I have seen platitudes like this my whole life and they never felt right to me. I thought maybe it was because I was a curmudgeon, a skeptic, non-spiritual. This month I finally figured it out. Maybe some people are connected to people, some people are connected to nature. Bruce Means asked me to read a manuscript for him that is the story of his recreation of John Muir's 1000 Mile Walk to the Gulf. Because it is easier for me to read things on my iPad I downloaded a PDF of the original and read that first. John Muir grew up in Wisconsin after moving from his birthplace in Scotland as a young boy. The south was very foreign to him and strange. Not home. Towards the end of the book he explains it all very eloquently.
In Kentucky...thousands of familiar flower faces looked from every hill and valley. I noted no difference in the sky, and the winds spoke the same things. I did not feel myself in a strange land.
In Tennessee my eyes rested upon the first mountain scenery I ever beheld. I was rising higher than ever before; strange trees were beginning to appear; alpine flowers and shrubs were meeting me at every step. But these Cumberland Mountains were timbered with oak, and were not unlike Wisconsin hills piled upon each other, and the strange plants were like those that were not strange. The sky was changed only a little, and the winds not by a single detectible note. Therefore, neither was Tennessee a strange land.

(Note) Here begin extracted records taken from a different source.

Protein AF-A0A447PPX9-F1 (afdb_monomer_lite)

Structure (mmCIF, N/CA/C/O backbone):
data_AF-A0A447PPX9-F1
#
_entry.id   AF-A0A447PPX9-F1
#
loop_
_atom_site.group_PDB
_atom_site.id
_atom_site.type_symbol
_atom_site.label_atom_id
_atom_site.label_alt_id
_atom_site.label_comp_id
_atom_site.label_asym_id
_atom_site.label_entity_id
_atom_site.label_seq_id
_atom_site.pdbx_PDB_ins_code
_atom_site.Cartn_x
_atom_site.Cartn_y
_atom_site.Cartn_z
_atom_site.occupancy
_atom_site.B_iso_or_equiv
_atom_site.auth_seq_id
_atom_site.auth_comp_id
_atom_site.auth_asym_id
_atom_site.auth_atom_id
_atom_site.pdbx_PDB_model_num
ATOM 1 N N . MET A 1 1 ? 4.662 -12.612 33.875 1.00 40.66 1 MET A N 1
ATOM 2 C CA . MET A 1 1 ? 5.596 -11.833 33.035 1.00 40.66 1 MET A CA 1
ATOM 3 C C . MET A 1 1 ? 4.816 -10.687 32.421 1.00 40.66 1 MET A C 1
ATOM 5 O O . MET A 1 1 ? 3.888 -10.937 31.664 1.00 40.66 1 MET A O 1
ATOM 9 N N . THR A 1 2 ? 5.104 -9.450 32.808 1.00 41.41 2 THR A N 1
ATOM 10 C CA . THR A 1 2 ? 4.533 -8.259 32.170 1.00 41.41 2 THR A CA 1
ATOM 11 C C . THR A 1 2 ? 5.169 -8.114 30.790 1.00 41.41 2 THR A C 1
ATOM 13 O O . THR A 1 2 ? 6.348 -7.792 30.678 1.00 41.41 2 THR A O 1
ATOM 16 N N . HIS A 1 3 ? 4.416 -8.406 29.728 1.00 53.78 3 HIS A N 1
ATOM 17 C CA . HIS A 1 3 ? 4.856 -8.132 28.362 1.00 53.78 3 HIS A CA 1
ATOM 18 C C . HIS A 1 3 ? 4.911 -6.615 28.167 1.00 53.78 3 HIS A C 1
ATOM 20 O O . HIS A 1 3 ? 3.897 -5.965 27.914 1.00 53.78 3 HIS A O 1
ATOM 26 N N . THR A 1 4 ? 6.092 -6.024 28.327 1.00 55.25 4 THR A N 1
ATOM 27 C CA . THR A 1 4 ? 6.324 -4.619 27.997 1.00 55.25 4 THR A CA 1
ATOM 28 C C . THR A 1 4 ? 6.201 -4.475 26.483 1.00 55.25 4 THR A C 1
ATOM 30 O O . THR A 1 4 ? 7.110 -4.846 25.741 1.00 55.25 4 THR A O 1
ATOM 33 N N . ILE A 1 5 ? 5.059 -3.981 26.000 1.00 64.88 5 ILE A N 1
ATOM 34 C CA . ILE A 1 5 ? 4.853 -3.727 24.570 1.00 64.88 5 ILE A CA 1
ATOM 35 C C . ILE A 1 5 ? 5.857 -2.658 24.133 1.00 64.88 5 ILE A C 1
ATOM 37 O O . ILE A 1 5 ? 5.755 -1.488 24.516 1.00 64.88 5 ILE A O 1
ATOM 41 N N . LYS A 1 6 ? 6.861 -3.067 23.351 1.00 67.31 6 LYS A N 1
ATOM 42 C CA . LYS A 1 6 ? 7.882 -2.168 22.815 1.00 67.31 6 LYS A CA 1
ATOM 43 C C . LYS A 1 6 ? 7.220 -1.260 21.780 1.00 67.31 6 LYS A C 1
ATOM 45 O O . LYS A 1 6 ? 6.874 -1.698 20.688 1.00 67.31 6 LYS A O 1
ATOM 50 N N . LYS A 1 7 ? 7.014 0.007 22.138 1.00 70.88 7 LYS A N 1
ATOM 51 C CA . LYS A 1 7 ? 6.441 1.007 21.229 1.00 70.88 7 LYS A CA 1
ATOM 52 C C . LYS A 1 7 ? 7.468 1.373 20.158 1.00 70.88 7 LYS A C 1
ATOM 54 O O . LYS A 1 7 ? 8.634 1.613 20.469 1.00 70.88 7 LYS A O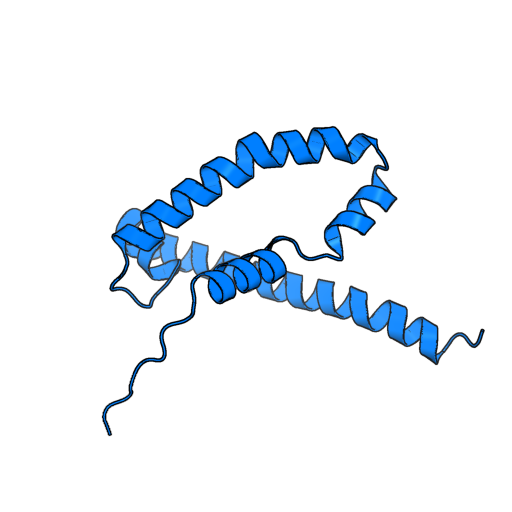 1
ATOM 59 N N . MET A 1 8 ? 7.037 1.401 18.900 1.00 77.19 8 MET A N 1
ATOM 60 C CA . MET A 1 8 ? 7.893 1.774 17.776 1.00 77.19 8 MET A CA 1
ATOM 61 C C . MET A 1 8 ? 8.136 3.290 17.763 1.00 77.19 8 MET A C 1
ATOM 63 O O . MET A 1 8 ? 7.227 4.070 18.042 1.00 77.19 8 MET A O 1
ATOM 67 N N . SER A 1 9 ? 9.365 3.708 17.446 1.00 87.12 9 SER A N 1
ATOM 68 C CA . SER A 1 9 ? 9.697 5.127 17.258 1.00 87.12 9 SER A CA 1
ATOM 69 C C . SER A 1 9 ? 8.966 5.686 16.036 1.00 87.12 9 SER A C 1
ATOM 71 O O . SER A 1 9 ? 8.838 4.991 15.028 1.00 87.12 9 SER A O 1
ATOM 73 N N . LEU A 1 10 ? 8.540 6.951 16.102 1.00 84.38 10 LEU A N 1
ATOM 74 C CA . LEU A 1 10 ? 7.873 7.654 15.001 1.00 84.38 10 LEU A CA 1
ATOM 75 C C . LEU A 1 10 ? 8.693 7.589 13.705 1.00 84.38 10 LEU A C 1
ATOM 77 O O . LEU A 1 10 ? 8.154 7.294 12.645 1.00 84.38 10 LEU A O 1
ATOM 81 N N . ILE A 1 11 ? 10.007 7.798 13.802 1.00 87.12 11 ILE A N 1
ATOM 82 C CA . ILE A 1 11 ? 10.916 7.731 12.649 1.00 87.12 11 ILE A CA 1
ATOM 83 C C . ILE A 1 11 ? 10.942 6.312 12.069 1.00 87.12 11 ILE A C 1
ATOM 85 O O . ILE A 1 11 ? 10.893 6.140 10.855 1.00 87.12 11 ILE A O 1
ATOM 89 N N . GLY A 1 12 ? 10.953 5.289 12.930 1.00 86.62 12 GLY A N 1
ATOM 90 C CA . GLY A 1 12 ? 10.885 3.890 12.502 1.00 86.62 12 GLY A CA 1
ATOM 91 C C . GLY A 1 12 ? 9.576 3.567 11.781 1.00 86.62 12 GLY A C 1
ATOM 92 O O . GLY A 1 12 ? 9.596 2.906 10.748 1.00 86.62 12 GLY A O 1
ATOM 93 N N . LEU A 1 13 ? 8.452 4.099 12.272 1.00 85.50 13 LEU A N 1
ATOM 94 C CA . LEU A 1 13 ? 7.150 3.966 11.618 1.00 85.50 13 LEU A CA 1
ATOM 95 C C . LEU A 1 13 ? 7.142 4.618 10.230 1.00 85.50 13 LEU A C 1
ATOM 97 O O . LEU A 1 13 ? 6.722 3.982 9.266 1.00 85.50 13 LEU A O 1
ATOM 101 N N . ILE A 1 14 ? 7.642 5.853 10.121 1.00 86.81 14 ILE A N 1
ATOM 102 C CA . ILE A 1 14 ? 7.709 6.587 8.849 1.00 86.81 14 ILE A CA 1
ATOM 103 C C . ILE A 1 14 ? 8.559 5.819 7.830 1.00 86.81 14 ILE A C 1
ATOM 105 O O . ILE A 1 14 ? 8.122 5.618 6.699 1.00 86.81 14 ILE A O 1
ATOM 109 N N . LEU A 1 15 ? 9.741 5.339 8.228 1.00 85.94 15 LEU A N 1
ATOM 110 C CA . LEU A 1 15 ? 10.629 4.575 7.346 1.00 85.94 15 LEU A CA 1
ATOM 111 C C . LEU A 1 15 ? 10.012 3.241 6.906 1.00 85.94 15 LEU A C 1
ATOM 113 O O . LEU A 1 15 ? 10.155 2.844 5.747 1.00 85.94 15 LEU A O 1
ATOM 117 N N . MET A 1 16 ? 9.292 2.562 7.800 1.00 85.81 16 MET A N 1
ATOM 118 C CA . MET A 1 16 ? 8.615 1.306 7.478 1.00 85.81 16 MET A CA 1
ATOM 119 C C . MET A 1 16 ? 7.493 1.519 6.452 1.00 85.81 16 MET A C 1
ATOM 121 O O . MET A 1 16 ? 7.409 0.788 5.467 1.00 85.81 16 MET A O 1
ATOM 125 N N . ILE A 1 17 ? 6.670 2.556 6.632 1.00 85.25 17 ILE A N 1
ATOM 126 C CA . ILE A 1 17 ? 5.612 2.903 5.671 1.00 85.25 17 ILE A CA 1
ATOM 127 C C . ILE A 1 17 ? 6.232 3.321 4.335 1.00 85.25 17 ILE A C 1
ATOM 129 O O . ILE A 1 17 ? 5.807 2.843 3.286 1.00 85.25 17 ILE A O 1
ATOM 133 N N . PHE A 1 18 ? 7.267 4.162 4.355 1.00 82.69 18 PHE A N 1
ATOM 134 C CA . PHE A 1 18 ? 7.923 4.640 3.140 1.00 82.69 18 PHE A CA 1
ATOM 135 C C . PHE A 1 18 ? 8.497 3.494 2.298 1.00 82.69 18 PHE A C 1
ATOM 137 O O . PHE A 1 18 ? 8.235 3.413 1.098 1.00 82.69 18 PHE A O 1
ATOM 144 N N . THR A 1 19 ? 9.230 2.572 2.924 1.00 79.81 19 THR A N 1
ATOM 145 C CA . THR A 1 19 ? 9.831 1.428 2.219 1.00 79.81 19 THR A CA 1
ATOM 146 C C . THR A 1 19 ? 8.781 0.448 1.698 1.00 79.81 19 THR A C 1
ATOM 148 O O . THR A 1 19 ? 8.932 -0.060 0.586 1.00 79.81 19 THR A O 1
ATOM 151 N N . SER A 1 20 ? 7.695 0.228 2.446 1.00 77.50 20 SER A N 1
ATOM 152 C CA . SER A 1 20 ? 6.613 -0.669 2.034 1.00 77.50 20 SER A CA 1
ATOM 153 C C . SER A 1 20 ? 5.724 -0.092 0.928 1.00 77.50 20 SER A C 1
ATOM 155 O O . SER A 1 20 ? 5.244 -0.857 0.095 1.00 77.50 20 SER A O 1
ATOM 157 N N . VAL A 1 21 ? 5.462 1.218 0.927 1.00 76.69 21 VAL A N 1
ATOM 158 C CA . VAL A 1 21 ? 4.520 1.850 -0.015 1.00 76.69 21 VAL A CA 1
ATOM 159 C C . VAL A 1 21 ? 5.217 2.297 -1.295 1.00 76.69 21 VAL A C 1
ATOM 161 O O . VAL A 1 21 ? 4.674 2.109 -2.381 1.00 76.69 21 VAL A O 1
ATOM 164 N N . PHE A 1 22 ? 6.412 2.887 -1.195 1.00 70.75 22 PHE A N 1
ATOM 165 C CA . PHE A 1 22 ? 7.071 3.466 -2.367 1.00 70.75 22 PHE A CA 1
ATOM 166 C C . PHE A 1 22 ? 7.630 2.396 -3.306 1.00 70.75 22 PHE A C 1
ATOM 168 O O . PHE A 1 22 ? 7.636 2.603 -4.515 1.00 70.75 22 PHE A O 1
ATOM 175 N N . GLY A 1 23 ? 8.077 1.258 -2.757 1.00 69.19 23 GLY A N 1
ATOM 176 C CA . GLY A 1 23 ? 8.576 0.111 -3.513 1.00 69.19 23 GLY A CA 1
ATOM 177 C C . GLY A 1 23 ? 9.554 0.521 -4.614 1.00 69.19 23 GLY A C 1
ATOM 178 O O . GLY A 1 23 ? 9.162 0.599 -5.771 1.00 69.19 23 GLY A O 1
ATOM 179 N N . PHE A 1 24 ? 10.827 0.757 -4.277 1.00 66.31 24 PHE A N 1
ATOM 180 C CA . PHE A 1 24 ? 11.846 1.339 -5.173 1.00 66.31 24 PHE A CA 1
ATOM 181 C C . PHE A 1 24 ? 11.926 0.749 -6.591 1.00 66.31 24 PHE A C 1
ATOM 183 O O . PHE A 1 24 ? 12.356 1.445 -7.500 1.00 66.31 24 PHE A O 1
ATOM 190 N N . ALA A 1 25 ? 11.503 -0.497 -6.811 1.00 68.44 25 ALA A N 1
ATOM 191 C CA . ALA A 1 25 ? 11.434 -1.114 -8.137 1.00 68.44 25 ALA A CA 1
ATOM 192 C C . ALA A 1 25 ? 10.359 -0.505 -9.066 1.00 68.44 25 ALA A C 1
ATOM 194 O O . ALA A 1 25 ? 10.441 -0.648 -10.289 1.00 68.44 25 ALA A O 1
ATOM 195 N N . ASN A 1 26 ? 9.339 0.158 -8.518 1.00 74.75 26 ASN A N 1
ATOM 196 C CA . ASN A 1 26 ? 8.202 0.665 -9.279 1.00 74.75 26 ASN A CA 1
ATOM 197 C C . ASN A 1 26 ? 8.543 1.954 -10.045 1.00 74.75 26 ASN A C 1
ATOM 199 O O . ASN A 1 26 ? 8.129 2.106 -11.192 1.00 74.75 26 ASN A O 1
ATOM 203 N N . SER A 1 27 ? 9.358 2.842 -9.465 1.00 72.62 27 SER A N 1
ATOM 204 C CA . SER A 1 27 ? 9.740 4.118 -10.093 1.00 72.62 27 SER A CA 1
ATOM 205 C C . SER A 1 27 ? 10.631 3.951 -11.338 1.00 72.62 27 SER A C 1
ATOM 207 O O . SER A 1 27 ? 10.319 4.558 -12.363 1.00 72.62 27 SER A O 1
ATOM 209 N N . PRO A 1 28 ? 11.678 3.096 -11.337 1.00 72.50 28 PRO A N 1
ATOM 210 C CA . PRO A 1 28 ? 12.451 2.792 -12.541 1.00 72.50 28 PRO A CA 1
ATOM 211 C C . PRO A 1 28 ? 11.612 2.097 -13.614 1.00 72.50 28 PRO A C 1
ATOM 213 O O . PRO A 1 28 ? 11.777 2.390 -14.791 1.00 72.50 28 PRO A O 1
ATOM 216 N N . SER A 1 29 ? 10.679 1.222 -13.219 1.00 74.19 29 SER A N 1
ATOM 217 C CA . SER A 1 29 ? 9.773 0.553 -14.164 1.00 74.19 29 SER A CA 1
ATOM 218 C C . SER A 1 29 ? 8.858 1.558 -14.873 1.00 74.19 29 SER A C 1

But soon came changes thick and fast. After passing the mountainous corner of North Carolina and a little way into Georgia, I beheld from one of the last ridge-summits of the Alleghanies that vast, smooth, sandy slope that reaches from the mountains to the sea. It is wooded with dark, branchy pines which were all strangers to me. Here the grasses, which are an earth-covering at the North, grow wide apart in tall clumps and tufts like saplings. My known flower companions were leaving me now, not one by one as in Kentucky and Tennessee, but in whole tribes and genera, and companies of shining strangers came trooping upon me in countless ranks. The sky, too, was changed, and I could detect strange sounds in the winds. Now I began to feel myself "a stranger in a strange land."
But in Florida came the greatest change of all, for here grows the palmetto, and here blow the winds so strangely toned by them. These palms and these winds severed the last strands of the cord that united me with home. Now I was a stranger, indeed. I was delighted, astonished, confounded, and gazed in wonderment blank and overwhelming as if I had fallen upon another star. But in all of this long, complex series of changes, one of the greatest, and the last of all, was the change I found in the tone and language of the winds. They no longer came with the old home music gathered from open prairies and waving fields of oak, but they passed over many a strange string. The leaves of magnolia, smooth like polished steel, the immense inverted forests of tillandsia banks, and the princely crowns of palms — upon these the winds made strange music, and at the coming-on of night had overwhelming power to present the distance from friends and home, and the completeness of my isolation from all things familiar.
Elsewhere I have already noted that when I was a day's journey from the Gulf, a wind blew upon me from the sea — the first sea breeze that had touched me in twenty years. I was plodding along with my satchel and plants, leaning wearily forward, a little sore from approaching fever, when suddenly I felt the salt air, and before I had time to thing, a whole flood of long-dormant associations rolled in upon me. The Firth of Forth, the Bass Rock, Dunbar Castle, and the winds and rocks and hills came upon the wings of that wind, and stood in as clear and sudden light as a landscape flashed upon the view by a blaze of lightning in a dark night.As strange and unfamiliar as the south was to John Muir, it is my home. I get great comfort from those dark, branchy pines and the smell of their needles baking in the sun. The sound of a pileated woodpecker banging his giant head on a hollow trunk, and the rising, smooth white noise as the wind moves through the long needles — that is home to me. Here there are all the right animals, the right plants, the right light, the right water, the right soil, the right air. These are the things my grandmother taught me to identify, to study, to love. My grandmother died, but the piney woods will thrive as long as we let them. It is my responsibility to care for these woods and struggle against their aggressive fecundity to assert my own tiny bit of order on it. When it's not trying to destroy my civilization with humidity and mice, my home amuses me.